**Records supplied:**

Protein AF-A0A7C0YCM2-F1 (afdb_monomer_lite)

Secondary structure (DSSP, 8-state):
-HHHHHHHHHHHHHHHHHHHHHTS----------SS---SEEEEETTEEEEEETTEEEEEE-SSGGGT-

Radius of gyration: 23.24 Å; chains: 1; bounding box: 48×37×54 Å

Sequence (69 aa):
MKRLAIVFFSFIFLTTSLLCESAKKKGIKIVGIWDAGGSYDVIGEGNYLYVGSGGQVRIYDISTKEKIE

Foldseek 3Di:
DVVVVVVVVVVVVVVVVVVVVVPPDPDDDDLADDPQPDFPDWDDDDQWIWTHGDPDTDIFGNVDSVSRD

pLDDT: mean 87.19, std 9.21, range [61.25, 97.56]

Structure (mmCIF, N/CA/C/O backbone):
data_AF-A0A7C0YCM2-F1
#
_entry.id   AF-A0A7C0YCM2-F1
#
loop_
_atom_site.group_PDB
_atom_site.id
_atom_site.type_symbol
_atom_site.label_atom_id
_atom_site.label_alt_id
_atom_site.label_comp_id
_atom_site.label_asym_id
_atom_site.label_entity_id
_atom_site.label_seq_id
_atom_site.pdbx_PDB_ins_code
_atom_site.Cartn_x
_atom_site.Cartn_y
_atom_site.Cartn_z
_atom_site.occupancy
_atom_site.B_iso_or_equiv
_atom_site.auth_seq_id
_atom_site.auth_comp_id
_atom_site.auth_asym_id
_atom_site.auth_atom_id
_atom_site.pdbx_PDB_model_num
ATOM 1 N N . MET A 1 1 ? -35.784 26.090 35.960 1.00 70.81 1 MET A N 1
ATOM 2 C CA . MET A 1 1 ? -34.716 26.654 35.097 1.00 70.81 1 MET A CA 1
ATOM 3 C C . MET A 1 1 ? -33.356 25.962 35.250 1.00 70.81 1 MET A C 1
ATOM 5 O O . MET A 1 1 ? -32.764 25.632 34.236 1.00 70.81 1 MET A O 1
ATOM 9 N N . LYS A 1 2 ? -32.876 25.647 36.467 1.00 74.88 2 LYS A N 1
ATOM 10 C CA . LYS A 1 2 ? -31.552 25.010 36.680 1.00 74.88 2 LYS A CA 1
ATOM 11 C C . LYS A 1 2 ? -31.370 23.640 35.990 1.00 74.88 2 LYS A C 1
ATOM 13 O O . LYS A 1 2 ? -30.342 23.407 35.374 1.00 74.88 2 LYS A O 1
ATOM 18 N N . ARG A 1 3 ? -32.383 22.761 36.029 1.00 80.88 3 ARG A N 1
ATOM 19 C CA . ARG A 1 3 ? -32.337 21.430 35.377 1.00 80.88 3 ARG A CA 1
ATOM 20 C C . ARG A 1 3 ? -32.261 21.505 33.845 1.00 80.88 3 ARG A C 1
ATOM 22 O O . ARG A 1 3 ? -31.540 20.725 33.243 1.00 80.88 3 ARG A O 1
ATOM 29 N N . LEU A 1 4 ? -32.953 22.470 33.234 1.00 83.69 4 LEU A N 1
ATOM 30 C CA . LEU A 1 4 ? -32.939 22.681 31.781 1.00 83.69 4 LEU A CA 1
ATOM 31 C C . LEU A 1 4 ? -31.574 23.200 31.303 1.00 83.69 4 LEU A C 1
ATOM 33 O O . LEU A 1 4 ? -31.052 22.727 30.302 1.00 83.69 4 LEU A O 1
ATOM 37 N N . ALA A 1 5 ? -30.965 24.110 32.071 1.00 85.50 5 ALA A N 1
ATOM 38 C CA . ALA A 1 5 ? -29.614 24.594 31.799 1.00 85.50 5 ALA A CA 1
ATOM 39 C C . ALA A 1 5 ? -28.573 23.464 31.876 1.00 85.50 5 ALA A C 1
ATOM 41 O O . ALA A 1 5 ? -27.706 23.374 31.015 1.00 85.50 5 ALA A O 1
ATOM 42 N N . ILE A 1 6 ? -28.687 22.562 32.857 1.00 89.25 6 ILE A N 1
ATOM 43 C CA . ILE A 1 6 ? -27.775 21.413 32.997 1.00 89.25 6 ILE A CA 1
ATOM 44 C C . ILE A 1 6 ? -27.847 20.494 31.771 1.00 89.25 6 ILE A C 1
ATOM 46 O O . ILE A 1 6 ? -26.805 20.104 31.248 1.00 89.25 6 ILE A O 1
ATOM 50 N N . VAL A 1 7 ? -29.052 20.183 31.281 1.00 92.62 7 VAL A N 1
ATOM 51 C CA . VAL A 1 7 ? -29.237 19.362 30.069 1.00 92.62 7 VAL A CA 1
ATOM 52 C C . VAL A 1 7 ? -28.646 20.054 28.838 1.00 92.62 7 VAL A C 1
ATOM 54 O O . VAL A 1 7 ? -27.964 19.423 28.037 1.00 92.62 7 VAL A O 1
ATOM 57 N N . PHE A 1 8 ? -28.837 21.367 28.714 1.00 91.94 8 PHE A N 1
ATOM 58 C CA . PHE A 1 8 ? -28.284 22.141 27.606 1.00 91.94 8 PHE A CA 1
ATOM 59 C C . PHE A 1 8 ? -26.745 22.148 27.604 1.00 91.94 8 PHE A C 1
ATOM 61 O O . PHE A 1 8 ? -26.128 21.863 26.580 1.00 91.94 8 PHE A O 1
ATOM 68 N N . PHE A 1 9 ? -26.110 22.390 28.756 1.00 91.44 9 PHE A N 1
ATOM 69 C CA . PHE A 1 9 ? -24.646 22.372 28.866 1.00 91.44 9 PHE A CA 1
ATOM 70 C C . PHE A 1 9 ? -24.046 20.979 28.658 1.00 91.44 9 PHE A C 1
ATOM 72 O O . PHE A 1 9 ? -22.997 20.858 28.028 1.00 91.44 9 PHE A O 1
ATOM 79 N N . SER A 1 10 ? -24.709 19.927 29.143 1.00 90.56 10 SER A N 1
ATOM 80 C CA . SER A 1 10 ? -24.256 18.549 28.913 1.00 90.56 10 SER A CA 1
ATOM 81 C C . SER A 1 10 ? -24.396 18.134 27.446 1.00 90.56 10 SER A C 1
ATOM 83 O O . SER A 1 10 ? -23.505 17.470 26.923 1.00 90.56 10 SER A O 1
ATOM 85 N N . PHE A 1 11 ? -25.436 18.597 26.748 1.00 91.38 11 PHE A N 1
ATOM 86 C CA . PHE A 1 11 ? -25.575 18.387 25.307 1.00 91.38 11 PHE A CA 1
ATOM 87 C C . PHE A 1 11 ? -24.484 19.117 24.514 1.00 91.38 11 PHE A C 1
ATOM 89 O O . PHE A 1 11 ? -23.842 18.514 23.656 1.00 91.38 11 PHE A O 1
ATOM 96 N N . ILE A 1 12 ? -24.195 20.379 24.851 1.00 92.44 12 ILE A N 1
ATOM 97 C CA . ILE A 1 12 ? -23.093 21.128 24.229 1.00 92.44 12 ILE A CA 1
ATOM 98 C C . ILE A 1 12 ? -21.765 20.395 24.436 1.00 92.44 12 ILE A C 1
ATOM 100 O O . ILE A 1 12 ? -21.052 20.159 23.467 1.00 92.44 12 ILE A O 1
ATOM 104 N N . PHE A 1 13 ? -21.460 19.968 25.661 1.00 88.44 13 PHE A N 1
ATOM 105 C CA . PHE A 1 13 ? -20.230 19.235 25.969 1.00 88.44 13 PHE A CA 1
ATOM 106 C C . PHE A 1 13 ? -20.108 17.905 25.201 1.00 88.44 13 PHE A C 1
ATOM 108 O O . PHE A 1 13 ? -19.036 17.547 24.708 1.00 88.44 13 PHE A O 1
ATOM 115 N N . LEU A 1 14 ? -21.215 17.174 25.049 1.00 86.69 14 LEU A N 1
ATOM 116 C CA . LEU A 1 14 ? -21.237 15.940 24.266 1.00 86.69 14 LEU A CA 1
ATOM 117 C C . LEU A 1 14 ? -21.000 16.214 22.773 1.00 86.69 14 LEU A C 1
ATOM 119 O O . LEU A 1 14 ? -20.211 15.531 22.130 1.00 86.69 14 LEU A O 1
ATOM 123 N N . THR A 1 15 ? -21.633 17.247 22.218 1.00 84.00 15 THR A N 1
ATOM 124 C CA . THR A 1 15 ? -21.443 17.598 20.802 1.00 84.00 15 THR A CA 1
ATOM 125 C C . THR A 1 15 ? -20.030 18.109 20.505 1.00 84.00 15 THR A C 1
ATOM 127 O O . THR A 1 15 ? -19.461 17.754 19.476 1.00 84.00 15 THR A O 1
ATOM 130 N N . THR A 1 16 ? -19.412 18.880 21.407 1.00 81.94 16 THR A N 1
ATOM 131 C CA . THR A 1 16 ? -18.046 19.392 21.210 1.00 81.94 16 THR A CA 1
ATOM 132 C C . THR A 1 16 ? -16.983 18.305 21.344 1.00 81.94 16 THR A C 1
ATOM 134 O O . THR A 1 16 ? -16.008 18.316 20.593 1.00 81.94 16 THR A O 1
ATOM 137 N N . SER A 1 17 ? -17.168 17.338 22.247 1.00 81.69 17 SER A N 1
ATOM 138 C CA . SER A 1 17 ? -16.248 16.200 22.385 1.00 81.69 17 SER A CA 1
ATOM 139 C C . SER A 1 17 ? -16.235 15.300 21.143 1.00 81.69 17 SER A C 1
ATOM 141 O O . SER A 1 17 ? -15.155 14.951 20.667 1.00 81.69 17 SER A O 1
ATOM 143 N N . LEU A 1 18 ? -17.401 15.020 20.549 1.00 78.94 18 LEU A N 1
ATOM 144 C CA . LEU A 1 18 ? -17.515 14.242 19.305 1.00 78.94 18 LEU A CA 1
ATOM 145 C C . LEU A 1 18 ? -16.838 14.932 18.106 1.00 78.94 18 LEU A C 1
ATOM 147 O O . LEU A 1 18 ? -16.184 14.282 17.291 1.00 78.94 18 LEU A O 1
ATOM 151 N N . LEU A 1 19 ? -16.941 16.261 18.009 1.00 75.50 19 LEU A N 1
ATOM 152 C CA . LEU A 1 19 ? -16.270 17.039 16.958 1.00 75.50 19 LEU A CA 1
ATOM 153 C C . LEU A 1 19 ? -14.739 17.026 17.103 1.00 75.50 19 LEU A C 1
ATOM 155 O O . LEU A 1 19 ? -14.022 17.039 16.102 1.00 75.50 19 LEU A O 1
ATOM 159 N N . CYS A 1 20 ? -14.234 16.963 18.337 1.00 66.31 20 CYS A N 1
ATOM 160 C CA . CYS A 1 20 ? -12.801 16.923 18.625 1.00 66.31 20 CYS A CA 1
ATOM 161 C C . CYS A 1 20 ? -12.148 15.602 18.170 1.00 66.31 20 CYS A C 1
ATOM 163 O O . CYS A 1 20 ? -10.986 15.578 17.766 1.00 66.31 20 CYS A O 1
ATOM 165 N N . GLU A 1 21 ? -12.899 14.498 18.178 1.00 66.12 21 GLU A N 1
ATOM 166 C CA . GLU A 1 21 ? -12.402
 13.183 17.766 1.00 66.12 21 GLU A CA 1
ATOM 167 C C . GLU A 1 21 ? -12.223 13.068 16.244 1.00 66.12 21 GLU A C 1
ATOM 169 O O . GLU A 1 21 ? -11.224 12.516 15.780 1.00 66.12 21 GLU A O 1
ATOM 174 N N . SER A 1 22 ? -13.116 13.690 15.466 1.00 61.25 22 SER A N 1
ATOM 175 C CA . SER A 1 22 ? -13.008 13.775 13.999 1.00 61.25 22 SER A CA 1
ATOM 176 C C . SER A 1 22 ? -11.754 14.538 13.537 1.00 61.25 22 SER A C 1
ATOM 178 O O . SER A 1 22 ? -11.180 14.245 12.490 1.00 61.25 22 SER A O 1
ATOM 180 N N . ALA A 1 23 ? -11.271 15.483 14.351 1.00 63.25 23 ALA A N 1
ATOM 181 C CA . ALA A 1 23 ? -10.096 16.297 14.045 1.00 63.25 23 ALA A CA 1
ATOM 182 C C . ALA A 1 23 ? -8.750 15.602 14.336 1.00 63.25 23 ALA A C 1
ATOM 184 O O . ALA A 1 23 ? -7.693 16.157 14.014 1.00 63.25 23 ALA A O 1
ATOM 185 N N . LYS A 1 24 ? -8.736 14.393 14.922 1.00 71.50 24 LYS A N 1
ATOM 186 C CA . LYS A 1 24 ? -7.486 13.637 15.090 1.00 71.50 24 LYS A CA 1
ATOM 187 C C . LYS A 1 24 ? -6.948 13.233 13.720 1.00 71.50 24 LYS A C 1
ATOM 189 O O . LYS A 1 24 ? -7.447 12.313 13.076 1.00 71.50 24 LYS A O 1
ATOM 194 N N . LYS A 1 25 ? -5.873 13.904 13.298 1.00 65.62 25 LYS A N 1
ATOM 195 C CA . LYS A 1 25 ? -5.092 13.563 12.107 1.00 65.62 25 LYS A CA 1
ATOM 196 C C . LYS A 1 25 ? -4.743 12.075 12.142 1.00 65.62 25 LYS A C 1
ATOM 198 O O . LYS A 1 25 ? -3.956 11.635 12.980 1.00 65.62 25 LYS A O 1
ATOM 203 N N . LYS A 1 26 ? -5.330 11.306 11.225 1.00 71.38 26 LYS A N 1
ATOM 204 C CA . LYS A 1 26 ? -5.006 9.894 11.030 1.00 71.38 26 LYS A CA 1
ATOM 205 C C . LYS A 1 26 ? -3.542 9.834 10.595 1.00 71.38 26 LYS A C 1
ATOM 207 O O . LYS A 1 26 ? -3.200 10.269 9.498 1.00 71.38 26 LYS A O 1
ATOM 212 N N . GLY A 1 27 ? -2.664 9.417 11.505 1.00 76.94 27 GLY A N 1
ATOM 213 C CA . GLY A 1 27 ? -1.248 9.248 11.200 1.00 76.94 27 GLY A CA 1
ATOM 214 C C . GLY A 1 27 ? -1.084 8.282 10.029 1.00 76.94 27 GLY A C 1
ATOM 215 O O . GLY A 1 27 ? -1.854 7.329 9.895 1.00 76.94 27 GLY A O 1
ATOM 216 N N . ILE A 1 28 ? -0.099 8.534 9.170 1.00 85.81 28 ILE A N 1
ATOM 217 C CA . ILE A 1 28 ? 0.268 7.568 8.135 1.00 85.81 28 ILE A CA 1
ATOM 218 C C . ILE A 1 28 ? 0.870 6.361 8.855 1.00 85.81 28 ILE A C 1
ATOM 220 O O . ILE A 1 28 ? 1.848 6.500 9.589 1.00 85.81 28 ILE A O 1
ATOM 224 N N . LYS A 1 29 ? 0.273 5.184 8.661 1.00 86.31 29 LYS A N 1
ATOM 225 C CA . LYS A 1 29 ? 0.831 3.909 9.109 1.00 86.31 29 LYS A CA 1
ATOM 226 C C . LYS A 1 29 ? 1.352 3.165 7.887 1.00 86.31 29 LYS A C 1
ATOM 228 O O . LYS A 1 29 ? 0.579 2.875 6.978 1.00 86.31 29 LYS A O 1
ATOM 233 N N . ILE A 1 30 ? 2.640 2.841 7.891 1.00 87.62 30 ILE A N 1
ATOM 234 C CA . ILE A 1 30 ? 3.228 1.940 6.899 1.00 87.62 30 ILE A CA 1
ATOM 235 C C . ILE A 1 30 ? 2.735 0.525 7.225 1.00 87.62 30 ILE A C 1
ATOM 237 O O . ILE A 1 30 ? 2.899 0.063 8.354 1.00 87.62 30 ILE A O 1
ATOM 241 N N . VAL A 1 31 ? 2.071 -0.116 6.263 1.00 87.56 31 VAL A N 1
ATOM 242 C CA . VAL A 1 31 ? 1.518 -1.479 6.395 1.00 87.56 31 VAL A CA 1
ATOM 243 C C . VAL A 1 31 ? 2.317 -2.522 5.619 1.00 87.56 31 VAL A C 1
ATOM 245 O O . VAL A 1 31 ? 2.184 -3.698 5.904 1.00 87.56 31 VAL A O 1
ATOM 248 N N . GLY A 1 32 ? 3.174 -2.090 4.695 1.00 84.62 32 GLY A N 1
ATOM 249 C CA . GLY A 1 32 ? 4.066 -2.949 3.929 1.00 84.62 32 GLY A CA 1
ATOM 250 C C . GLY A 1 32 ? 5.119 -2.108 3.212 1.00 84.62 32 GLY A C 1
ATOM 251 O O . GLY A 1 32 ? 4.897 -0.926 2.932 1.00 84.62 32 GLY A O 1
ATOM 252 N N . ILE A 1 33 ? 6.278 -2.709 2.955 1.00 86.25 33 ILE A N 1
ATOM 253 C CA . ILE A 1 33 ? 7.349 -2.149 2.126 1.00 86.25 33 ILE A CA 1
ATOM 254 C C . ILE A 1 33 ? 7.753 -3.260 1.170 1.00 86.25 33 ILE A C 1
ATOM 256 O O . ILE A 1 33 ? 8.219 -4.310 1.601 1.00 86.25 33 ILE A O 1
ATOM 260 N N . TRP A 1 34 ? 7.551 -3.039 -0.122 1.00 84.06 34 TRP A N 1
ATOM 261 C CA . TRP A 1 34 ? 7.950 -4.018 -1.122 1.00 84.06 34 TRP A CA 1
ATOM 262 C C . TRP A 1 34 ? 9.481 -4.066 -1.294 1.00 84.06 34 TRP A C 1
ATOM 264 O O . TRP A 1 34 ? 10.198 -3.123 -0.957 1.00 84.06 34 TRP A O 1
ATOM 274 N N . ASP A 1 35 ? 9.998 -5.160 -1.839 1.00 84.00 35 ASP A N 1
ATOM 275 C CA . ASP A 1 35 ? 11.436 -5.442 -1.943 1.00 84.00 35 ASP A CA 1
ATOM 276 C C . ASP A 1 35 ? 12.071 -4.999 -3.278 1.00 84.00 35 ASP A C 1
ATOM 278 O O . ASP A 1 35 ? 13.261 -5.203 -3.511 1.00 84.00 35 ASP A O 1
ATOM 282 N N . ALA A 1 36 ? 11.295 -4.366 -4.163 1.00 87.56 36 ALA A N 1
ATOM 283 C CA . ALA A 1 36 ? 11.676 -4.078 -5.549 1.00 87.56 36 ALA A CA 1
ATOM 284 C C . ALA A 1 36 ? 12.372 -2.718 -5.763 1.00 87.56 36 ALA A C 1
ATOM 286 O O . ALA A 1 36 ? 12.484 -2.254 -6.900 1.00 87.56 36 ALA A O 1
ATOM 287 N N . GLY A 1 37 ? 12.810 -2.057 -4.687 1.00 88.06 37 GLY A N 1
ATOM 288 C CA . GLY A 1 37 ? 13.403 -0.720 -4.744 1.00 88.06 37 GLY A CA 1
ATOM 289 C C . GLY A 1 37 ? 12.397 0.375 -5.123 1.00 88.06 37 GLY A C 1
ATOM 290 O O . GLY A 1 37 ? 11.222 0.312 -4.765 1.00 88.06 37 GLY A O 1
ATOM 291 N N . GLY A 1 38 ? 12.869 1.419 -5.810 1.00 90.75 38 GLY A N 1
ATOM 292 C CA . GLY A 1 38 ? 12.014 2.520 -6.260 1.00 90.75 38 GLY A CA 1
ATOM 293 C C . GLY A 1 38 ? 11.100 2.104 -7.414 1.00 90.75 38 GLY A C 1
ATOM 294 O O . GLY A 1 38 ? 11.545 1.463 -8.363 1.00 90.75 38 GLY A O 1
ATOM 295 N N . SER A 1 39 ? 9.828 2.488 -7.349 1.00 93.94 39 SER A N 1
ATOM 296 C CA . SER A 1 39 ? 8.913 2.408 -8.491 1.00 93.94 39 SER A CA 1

**Task details:** Could you repeat exactly the lines in the listing above from the one with "ATOM 152 C CA" down to the one with "ATOM 155 O O"? Include both of those lines.

**Solution for this problem:**
ATOM 152 C CA . LEU A 1 19 ? -16.270 17.039 16.958 1.00 75.50 19 LEU A CA 1
ATOM 153 C C . LEU A 1 19 ? -14.739 17.026 17.103 1.00 75.50 19 LEU A C 1
ATOM 155 O O . LEU A 1 19 ? -14.022 17.039 16.102 1.00 75.50 19 LEU A O 1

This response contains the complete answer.